Madhava of Sangamagrama (c. 1340 – c. 1425), was an Indian mathematician-astronomer from the town of Sangamagrama. His writings were later transmitted to Europe via Jesuit missionaries and traders who were active around the ancient port of Muziris at the time. As a result, it had an influence on later European developments in analysis and calculus.His birth place Sangamagrama is present-day Irinjalakuda near Thrissur, Kerala, India.
He was the first to use infinite series approximations for a range of trigonometric functions, which has been called the “decisive step onward from the finite procedures of ancient mathematics to treat their limit-passage to infinity“.
One of the greatest mathematician-astronomers of the Middle Ages, Madhava made pioneering contributions to the study of infinite series, calculus, trigonometry, geometry, and algebra.
Madhava was born as Irińńaŗappiļļy or Iriññinavaļļi Mādhava . He had written that his house name was related to the Vihar where a plant called “bakuļam” was planted. Bakuļam was locally known as “iraňňi”.
Irinjalakuda was once known as ‘Irińńāţikuţal’. Sangamagrāmam (lit. sangamam = union, grāmam = village) is a rough translation to Sanskrit from Dravidian word ‘Irińńāţikuţal’, which means ‘iru (two) ańńāţi (market) kǖţal (union)’ or the union of two markets.
Madhava provided the creative impulse for the development of a rich mathematical tradition in medieval Kerala. However, most of Madhava’s original work (except a couple of them) is lost. He is referred to in the work of subsequent Kerala mathematicians, particularly in Nilakantha Somayaji’s Tantrasangraha (c. 1500), as the source for several infinite series expansions, including sinθ and arctanθ.
The 16th-century text Mahajyānayana prakāra cites Madhava as the source for several series derivations for π. In Jyeṣṭhadeva’s Yuktibhāṣā (c. 1530), written in Malayalam, these series are presented with proofs in terms of the Taylor series expansions for polynomials like 1/(1+x2), with x = tanθ, etc.
As per the old Indian tradition of starting off new chapters with elementary content, the first four chapters of the Yuktibhasa contain elementary mathematics, such as division, proof of Pythagorean theorem, square root determination, etc.
The radical ideas are not discussed until the sixth chapter on circumference of a circle. Yuktibhasa contains the derivation and proof of the power series for inverse tangent, discovered by Madhava.

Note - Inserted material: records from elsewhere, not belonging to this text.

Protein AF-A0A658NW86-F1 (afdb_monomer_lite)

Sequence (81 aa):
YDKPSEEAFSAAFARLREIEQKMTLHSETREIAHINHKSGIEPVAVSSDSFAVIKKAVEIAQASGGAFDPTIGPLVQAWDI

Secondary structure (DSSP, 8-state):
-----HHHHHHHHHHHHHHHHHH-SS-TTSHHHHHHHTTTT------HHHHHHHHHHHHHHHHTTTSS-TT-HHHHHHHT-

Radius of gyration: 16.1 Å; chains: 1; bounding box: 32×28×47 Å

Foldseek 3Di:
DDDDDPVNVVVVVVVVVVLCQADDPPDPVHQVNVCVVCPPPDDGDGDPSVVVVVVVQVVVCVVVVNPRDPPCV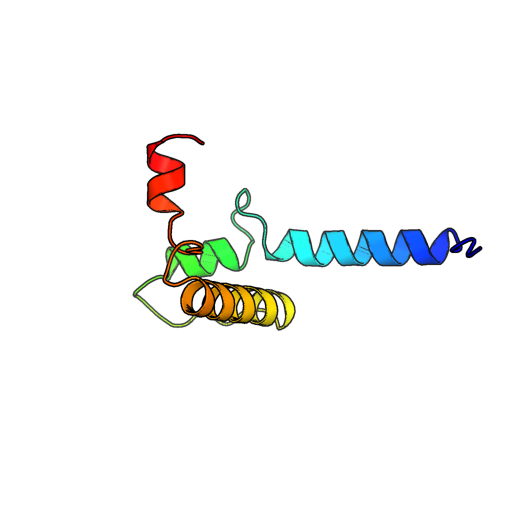VVCVVVVD

Structure (mmCIF, N/CA/C/O backbone):
data_AF-A0A658NW86-F1
#
_entry.id   AF-A0A658NW86-F1
#
loop_
_atom_site.group_PDB
_atom_site.id
_atom_site.type_symbol
_atom_site.label_atom_id
_atom_site.label_alt_id
_atom_site.label_comp_id
_atom_site.label_asym_id
_atom_site.label_entity_id
_atom_site.label_seq_id
_atom_site.pdbx_PDB_ins_code
_atom_site.Cartn_x
_atom_site.Cartn_y
_atom_site.Cartn_z
_atom_site.occupancy
_atom_site.B_iso_or_equiv
_atom_site.auth_seq_id
_atom_site.auth_comp_id
_atom_site.auth_asym_id
_atom_site.auth_atom_id
_atom_site.pdbx_PDB_model_num
ATOM 1 N N . TYR A 1 1 ? 0.335 -15.103 -33.031 1.00 46.72 1 TYR A N 1
ATOM 2 C CA . TYR A 1 1 ? 0.384 -15.189 -31.563 1.00 46.72 1 TYR A CA 1
ATOM 3 C C . TYR A 1 1 ? 1.744 -14.692 -31.128 1.00 46.72 1 TYR A C 1
ATOM 5 O O . TYR A 1 1 ? 2.736 -15.215 -31.628 1.00 46.72 1 TYR A O 1
ATOM 13 N N . ASP A 1 2 ? 1.758 -13.628 -30.326 1.00 60.03 2 ASP A N 1
ATOM 14 C CA . ASP A 1 2 ? 2.957 -12.906 -29.895 1.00 60.03 2 ASP A CA 1
ATOM 15 C C . ASP A 1 2 ? 4.024 -13.855 -29.349 1.00 60.03 2 ASP A C 1
ATOM 17 O O . ASP A 1 2 ? 3.752 -14.667 -28.467 1.00 60.03 2 ASP A O 1
ATOM 21 N N . LYS A 1 3 ? 5.244 -13.749 -29.882 1.00 72.12 3 LYS A N 1
ATOM 22 C CA . LYS A 1 3 ? 6.454 -14.285 -29.257 1.00 72.12 3 LYS A CA 1
ATOM 23 C C . LYS A 1 3 ? 7.189 -13.078 -28.678 1.00 72.12 3 LYS A C 1
ATOM 25 O O . LYS A 1 3 ? 7.936 -12.445 -29.425 1.00 72.12 3 LYS A O 1
ATOM 30 N N . PRO A 1 4 ? 6.924 -12.687 -27.420 1.00 71.00 4 PRO A N 1
ATOM 31 C CA . PRO A 1 4 ? 7.654 -11.587 -26.811 1.00 71.00 4 PRO A CA 1
ATOM 32 C C . PRO A 1 4 ? 9.139 -11.945 -26.808 1.00 71.00 4 PRO A C 1
ATOM 34 O O . PRO A 1 4 ? 9.493 -13.108 -26.593 1.00 71.00 4 PRO A O 1
ATOM 37 N N . SER A 1 5 ? 9.996 -10.968 -27.091 1.00 85.12 5 SER A N 1
ATOM 38 C CA . SER A 1 5 ? 11.435 -11.203 -27.094 1.00 85.12 5 SER A CA 1
ATOM 39 C C . SER A 1 5 ? 11.947 -11.443 -25.671 1.00 85.12 5 SER A C 1
ATOM 41 O O . SER A 1 5 ? 11.306 -11.063 -24.684 1.00 85.12 5 SER A O 1
ATOM 43 N N . GLU A 1 6 ? 13.107 -12.081 -25.552 1.00 88.31 6 GLU A N 1
ATOM 44 C CA . GLU A 1 6 ? 13.757 -12.310 -24.259 1.00 88.31 6 GLU A CA 1
ATOM 45 C C . GLU A 1 6 ? 14.050 -10.981 -23.539 1.00 88.31 6 GLU A C 1
ATOM 47 O O . GLU A 1 6 ? 13.922 -10.880 -22.316 1.00 88.31 6 GLU A O 1
ATOM 52 N N . GLU A 1 7 ? 14.332 -9.921 -24.301 1.00 91.56 7 GLU A N 1
ATOM 53 C CA . GLU A 1 7 ? 14.515 -8.564 -23.790 1.00 91.56 7 GLU A CA 1
ATOM 54 C C . GLU A 1 7 ? 13.218 -7.990 -23.209 1.00 91.56 7 GLU A C 1
ATOM 56 O O . GLU A 1 7 ? 13.245 -7.381 -22.139 1.00 91.56 7 GLU A O 1
ATOM 61 N N . ALA A 1 8 ? 12.073 -8.211 -23.867 1.00 90.31 8 ALA A N 1
ATOM 62 C CA . ALA A 1 8 ? 10.777 -7.743 -23.378 1.00 90.31 8 ALA A CA 1
ATOM 63 C C . ALA A 1 8 ? 10.413 -8.397 -22.034 1.00 90.31 8 ALA A C 1
ATOM 65 O O . ALA A 1 8 ? 9.984 -7.711 -21.103 1.00 90.31 8 ALA A O 1
ATOM 66 N N . PHE A 1 9 ? 10.648 -9.706 -21.897 1.00 93.00 9 PHE A N 1
ATOM 67 C CA . PHE A 1 9 ? 10.471 -10.401 -20.620 1.00 93.00 9 PHE A CA 1
ATOM 68 C C . PHE A 1 9 ? 11.455 -9.910 -19.559 1.00 93.00 9 PHE A C 1
ATOM 70 O O . PHE A 1 9 ? 11.052 -9.630 -18.430 1.00 93.00 9 PHE A O 1
ATOM 77 N N . SER A 1 10 ? 12.730 -9.755 -19.916 1.00 93.56 10 SER A N 1
ATOM 78 C CA . SER A 1 10 ? 13.764 -9.276 -18.995 1.00 93.56 10 SER A CA 1
ATOM 79 C C . SER A 1 10 ? 13.430 -7.894 -18.432 1.00 93.56 10 SER A C 1
ATOM 81 O O . SER A 1 10 ? 13.527 -7.684 -17.221 1.00 93.56 10 SER A O 1
ATOM 83 N N . ALA A 1 11 ? 12.963 -6.977 -19.284 1.00 94.31 11 ALA A N 1
ATOM 84 C CA . ALA A 1 11 ? 12.519 -5.649 -18.877 1.00 94.31 11 ALA A CA 1
ATOM 85 C C . ALA A 1 11 ? 11.288 -5.708 -17.956 1.00 94.31 11 ALA A C 1
ATOM 87 O O . ALA A 1 11 ? 11.263 -5.044 -16.918 1.00 94.31 11 ALA A O 1
ATOM 88 N N . ALA A 1 12 ? 10.292 -6.539 -18.283 1.00 93.44 12 ALA A N 1
ATOM 89 C CA . ALA A 1 12 ? 9.100 -6.706 -17.453 1.00 93.44 12 ALA A CA 1
ATOM 90 C C . ALA A 1 12 ? 9.446 -7.232 -16.048 1.00 93.44 12 ALA A C 1
ATOM 92 O O . ALA A 1 12 ? 9.005 -6.669 -15.046 1.00 93.44 12 ALA A O 1
ATOM 93 N N . PHE A 1 13 ? 10.289 -8.264 -15.954 1.00 93.94 13 PHE A N 1
ATOM 94 C CA . PHE A 1 13 ? 10.717 -8.807 -14.665 1.00 93.94 13 PHE A CA 1
ATOM 95 C C . PHE A 1 13 ? 11.597 -7.839 -13.873 1.00 93.94 13 PHE A C 1
ATOM 97 O O . PHE A 1 13 ? 11.484 -7.783 -12.649 1.00 93.94 13 PHE A O 1
ATOM 104 N N . ALA A 1 14 ? 12.459 -7.064 -14.539 1.00 94.12 14 ALA A N 1
ATOM 105 C CA . ALA A 1 14 ? 13.223 -6.010 -13.877 1.00 94.12 14 ALA A CA 1
ATOM 106 C C . ALA A 1 14 ? 12.286 -4.977 -13.241 1.00 94.12 14 ALA A C 1
ATOM 108 O O . ALA A 1 14 ? 12.424 -4.670 -12.058 1.00 94.12 14 ALA A O 1
ATOM 109 N N . ARG A 1 15 ? 11.264 -4.539 -13.983 1.00 92.75 15 ARG A N 1
ATOM 110 C CA . ARG A 1 15 ? 10.281 -3.580 -13.485 1.00 92.75 15 ARG A CA 1
ATOM 111 C C . ARG A 1 15 ? 9.460 -4.117 -12.312 1.00 92.75 15 ARG A C 1
ATOM 113 O O . ARG A 1 15 ? 9.234 -3.393 -11.346 1.00 92.75 15 ARG A O 1
ATOM 120 N N . LEU A 1 16 ? 9.035 -5.380 -12.369 1.00 89.69 16 LEU A N 1
ATOM 121 C CA . LEU A 1 16 ? 8.327 -6.024 -11.256 1.00 89.69 16 LEU A CA 1
ATOM 122 C C . LEU A 1 16 ? 9.180 -6.037 -9.983 1.00 89.69 16 LEU A C 1
ATOM 124 O O . LEU A 1 16 ? 8.682 -5.674 -8.920 1.00 89.69 16 LEU A O 1
ATOM 128 N N . ARG A 1 17 ? 10.474 -6.368 -10.099 1.00 89.19 17 ARG A N 1
ATOM 129 C CA . ARG A 1 17 ? 11.403 -6.355 -8.960 1.00 89.19 17 ARG A CA 1
ATOM 130 C C . ARG A 1 17 ? 11.577 -4.965 -8.360 1.00 89.19 17 ARG A C 1
ATOM 132 O O . ARG A 1 17 ? 11.599 -4.843 -7.142 1.00 89.19 17 ARG A O 1
ATOM 139 N N . GLU A 1 18 ? 11.681 -3.921 -9.179 1.00 87.75 18 GLU A N 1
ATOM 140 C CA . GLU A 1 18 ? 11.762 -2.538 -8.681 1.00 87.75 18 GLU A CA 1
ATOM 141 C C . GLU A 1 18 ? 10.529 -2.152 -7.858 1.00 87.75 18 GLU A C 1
ATOM 143 O O . GLU A 1 18 ? 10.644 -1.533 -6.802 1.00 87.75 18 GLU A O 1
ATOM 148 N N . ILE A 1 19 ? 9.342 -2.518 -8.343 1.00 86.31 19 ILE A N 1
ATOM 149 C CA . ILE A 1 19 ? 8.071 -2.237 -7.674 1.00 86.31 19 ILE A CA 1
ATOM 150 C C . ILE A 1 19 ? 7.979 -3.027 -6.357 1.00 86.31 19 ILE A C 1
ATOM 152 O O . ILE A 1 19 ? 7.684 -2.461 -5.303 1.00 86.31 19 ILE A O 1
ATOM 156 N N . GLU A 1 20 ? 8.301 -4.320 -6.384 1.00 84.50 20 GLU A N 1
ATOM 157 C CA . GLU A 1 20 ? 8.326 -5.191 -5.203 1.00 84.50 20 GLU A CA 1
ATOM 158 C C . GLU A 1 20 ? 9.346 -4.723 -4.151 1.00 84.50 20 GLU A C 1
ATOM 160 O O . GLU A 1 20 ? 9.099 -4.775 -2.939 1.00 84.50 20 GLU A O 1
ATOM 165 N N . GLN A 1 21 ? 10.501 -4.223 -4.590 1.00 83.75 21 GLN A N 1
ATOM 166 C CA . GLN A 1 21 ? 11.505 -3.647 -3.701 1.00 83.75 21 GLN A CA 1
ATOM 167 C C . GLN A 1 21 ? 10.993 -2.426 -2.948 1.00 83.75 21 GLN A C 1
ATOM 169 O O . GLN A 1 21 ? 11.425 -2.228 -1.823 1.00 83.75 21 GLN A O 1
ATOM 174 N N . LYS A 1 22 ? 10.036 -1.664 -3.475 1.00 80.75 22 LYS A N 1
ATOM 175 C CA . LYS A 1 22 ? 9.460 -0.518 -2.756 1.00 80.75 22 LYS A CA 1
ATOM 176 C C . LYS A 1 22 ? 8.355 -0.917 -1.777 1.00 80.75 22 LYS A C 1
ATOM 178 O O . LYS A 1 22 ? 8.196 -0.259 -0.750 1.00 80.75 22 LYS A O 1
ATOM 183 N N . MET A 1 23 ? 7.613 -1.988 -2.080 1.00 80.44 23 MET A N 1
ATOM 184 C CA . MET A 1 23 ? 6.341 -2.300 -1.408 1.00 80.44 23 MET A CA 1
ATOM 185 C C . MET A 1 23 ? 6.318 -3.549 -0.516 1.00 80.44 23 MET A C 1
ATOM 187 O O . MET A 1 23 ? 5.337 -3.746 0.194 1.00 80.44 23 MET A O 1
ATOM 191 N N . THR A 1 24 ? 7.344 -4.405 -0.515 1.00 76.12 24 THR A N 1
ATOM 192 C CA . THR A 1 24 ? 7.327 -5.594 0.363 1.00 76.12 24 THR A CA 1
ATOM 193 C C . THR A 1 24 ? 7.256 -5.259 1.859 1.00 76.12 24 THR A C 1
ATOM 195 O O . THR A 1 24 ? 7.778 -4.251 2.332 1.00 76.12 24 THR A O 1
ATOM 198 N N . LEU A 1 25 ? 6.652 -6.171 2.616 1.00 64.12 25 LEU A N 1
ATOM 199 C CA . LEU A 1 25 ? 6.456 -6.055 4.063 1.00 64.12 25 LEU A CA 1
ATOM 200 C C . LEU A 1 25 ? 7.653 -6.571 4.887 1.00 64.12 25 LEU A C 1
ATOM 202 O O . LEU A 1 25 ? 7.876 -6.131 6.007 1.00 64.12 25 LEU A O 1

In the text, Jyesthadeva describes Madhava’s series in the following manner:
“The first term is the product of the given sine and radius of the desired arc divided by the cosine of the arc. The succeeding terms are obtained by a process of iteration when the first term is repeatedly multiplied by the square of the sine and divided by the square of the cosine. All the terms are then divided by the odd numbers 1, 3, 5, …. The arc is obtained by adding and subtracting respectively the terms of odd rank and those of even rank. It is laid down that the sine of the arc or that of its complement whichever is the smaller should be taken here as the given sine. Otherwise the terms obtained by this above iteration will not tend to the vanishing magnitude.”
This is wrongly attributed to James Gregory, who discovered it three centuries after Madhava.

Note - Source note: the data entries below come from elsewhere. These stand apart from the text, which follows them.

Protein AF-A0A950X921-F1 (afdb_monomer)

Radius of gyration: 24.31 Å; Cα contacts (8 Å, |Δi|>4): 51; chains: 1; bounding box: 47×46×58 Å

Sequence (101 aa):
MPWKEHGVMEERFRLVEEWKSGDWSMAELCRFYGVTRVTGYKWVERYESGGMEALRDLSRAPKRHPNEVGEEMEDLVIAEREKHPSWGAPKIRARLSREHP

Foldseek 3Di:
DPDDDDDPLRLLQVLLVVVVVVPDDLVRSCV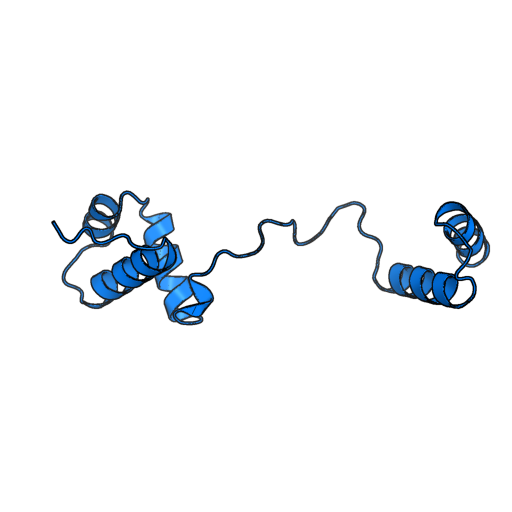VSVHDSVVSVVSNVQCVVPNSVSSDDDDPDDPDDPPDDDPVVVVQLVVLCVVPVPDDPVVSVVVCVVVPD

Mean predicted aligned error: 8.4 Å

Structure (mmCIF, N/CA/C/O backbone):
data_AF-A0A950X921-F1
#
_entry.id   AF-A0A950X921-F1
#
loop_
_atom_site.group_PDB
_atom_site.id
_atom_site.type_symbol
_atom_site.label_atom_id
_atom_site.label_alt_id
_atom_site.label_comp_id
_atom_site.label_asym_id
_atom_site.label_entity_id
_atom_site.label_seq_id
_atom_site.pdbx_PDB_ins_code
_atom_site.Cartn_x
_atom_site.Cartn_y
_atom_site.Cartn_z
_atom_site.occupancy
_atom_site.B_iso_or_equiv
_atom_site.auth_seq_id
_atom_site.auth_comp_id
_atom_site.auth_asym_id
_atom_site.auth_atom_id
_atom_site.pdbx_PDB_model_num
ATOM 1 N N . MET A 1 1 ? -24.030 27.620 5.036 1.00 44.66 1 MET A N 1
ATOM 2 C CA . MET A 1 1 ? -23.810 26.229 5.486 1.00 44.66 1 MET A CA 1
ATOM 3 C C . MET A 1 1 ? -22.370 25.872 5.154 1.00 44.66 1 MET A C 1
ATOM 5 O O . MET A 1 1 ? -22.095 25.753 3.965 1.00 44.66 1 MET A O 1
ATOM 9 N N . PRO A 1 2 ? -21.427 25.812 6.109 1.00 57.47 2 PRO A N 1
ATOM 10 C CA . PRO A 1 2 ? -20.059 25.445 5.776 1.00 57.47 2 PRO A CA 1
ATOM 11 C C . PRO A 1 2 ? -20.007 23.919 5.707 1.00 57.47 2 PRO A C 1
ATOM 13 O O . PRO A 1 2 ? -19.871 23.237 6.721 1.00 57.47 2 PRO A O 1
ATOM 16 N N . TRP A 1 3 ? -20.240 23.382 4.515 1.00 58.03 3 TRP A N 1
ATOM 17 C CA . TRP A 1 3 ? -20.096 21.958 4.250 1.00 58.03 3 TRP A CA 1
ATOM 18 C C . TRP A 1 3 ? -18.636 21.571 4.452 1.00 58.03 3 TRP A C 1
ATOM 20 O O . TRP A 1 3 ? -17.739 22.255 3.961 1.00 58.03 3 TRP A O 1
ATOM 30 N N . LYS A 1 4 ? -18.399 20.491 5.196 1.00 61.12 4 LYS A N 1
ATOM 31 C CA . LYS A 1 4 ? -17.074 19.889 5.264 1.00 61.12 4 LYS A CA 1
ATOM 32 C C . LYS A 1 4 ? -16.993 18.821 4.182 1.00 61.12 4 LYS A C 1
ATOM 34 O O . LYS A 1 4 ? -17.518 17.723 4.353 1.00 61.12 4 LYS A O 1
ATOM 39 N N . GLU A 1 5 ? -16.389 19.173 3.059 1.00 63.59 5 GLU A N 1
ATOM 40 C CA . GLU A 1 5 ? -15.915 18.189 2.092 1.00 63.59 5 GLU A CA 1
ATOM 41 C C . GLU A 1 5 ? -14.666 17.545 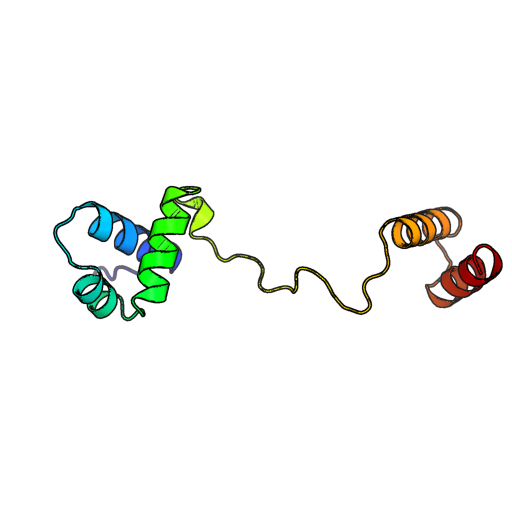2.684 1.00 63.59 5 GLU A C 1
ATOM 43 O O . GLU A 1 5 ? -13.728 18.251 3.048 1.00 63.59 5 GLU A O 1
ATOM 48 N N . HIS A 1 6 ? -14.674 16.225 2.834 1.00 69.69 6 HIS A N 1
ATOM 49 C CA . HIS A 1 6 ? -13.517 15.501 3.337 1.00 69.69 6 HIS A CA 1
ATOM 50 C C . HIS A 1 6 ? -12.996 14.556 2.273 1.00 69.69 6 HIS A C 1
ATOM 52 O O . HIS A 1 6 ? -13.762 13.854 1.610 1.00 69.69 6 HIS A O 1
ATOM 58 N N . GLY A 1 7 ? -11.676 14.528 2.122 1.00 86.50 7 GLY A N 1
ATOM 59 C CA . GLY A 1 7 ? -11.031 13.550 1.260 1.00 86.50 7 GLY A CA 1
ATOM 60 C C . GLY A 1 7 ? -11.089 12.149 1.872 1.00 86.50 7 GLY A C 1
ATOM 61 O O . GLY A 1 7 ? -11.084 11.985 3.090 1.00 86.50 7 GLY A O 1
ATOM 62 N N . VAL A 1 8 ? -11.024 11.117 1.027 1.00 89.31 8 VAL A N 1
ATOM 63 C CA . VAL A 1 8 ? -10.934 9.708 1.466 1.00 89.31 8 VAL A CA 1
ATOM 64 C C . VAL A 1 8 ? -9.798 9.499 2.482 1.00 89.31 8 VAL A C 1
ATOM 66 O O . VAL A 1 8 ? -9.927 8.718 3.422 1.00 89.31 8 VAL A O 1
ATOM 69 N N . MET A 1 9 ? -8.684 10.219 2.321 1.00 91.94 9 MET A N 1
ATOM 70 C CA . MET A 1 9 ? -7.558 10.203 3.261 1.00 91.94 9 MET A CA 1
ATOM 71 C C . MET A 1 9 ? -7.914 10.763 4.642 1.00 91.94 9 MET A C 1
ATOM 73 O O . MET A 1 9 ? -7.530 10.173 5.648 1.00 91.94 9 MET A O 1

Madhava laid the foundations for the development of calculus, which were further developed by his successors at the Kerala school of astronomy and mathematics.
(It should be noted that certain ideas of calculus were known to earlier mathematicians.) Madhava also extended some results found in earlier works, including those of Bhāskara II.
Madhava developed some components of calculus such as differentiation, term-by-term integration, iterative methods for solutions of non-linear equations, and the theory that the area under a curve is its integral.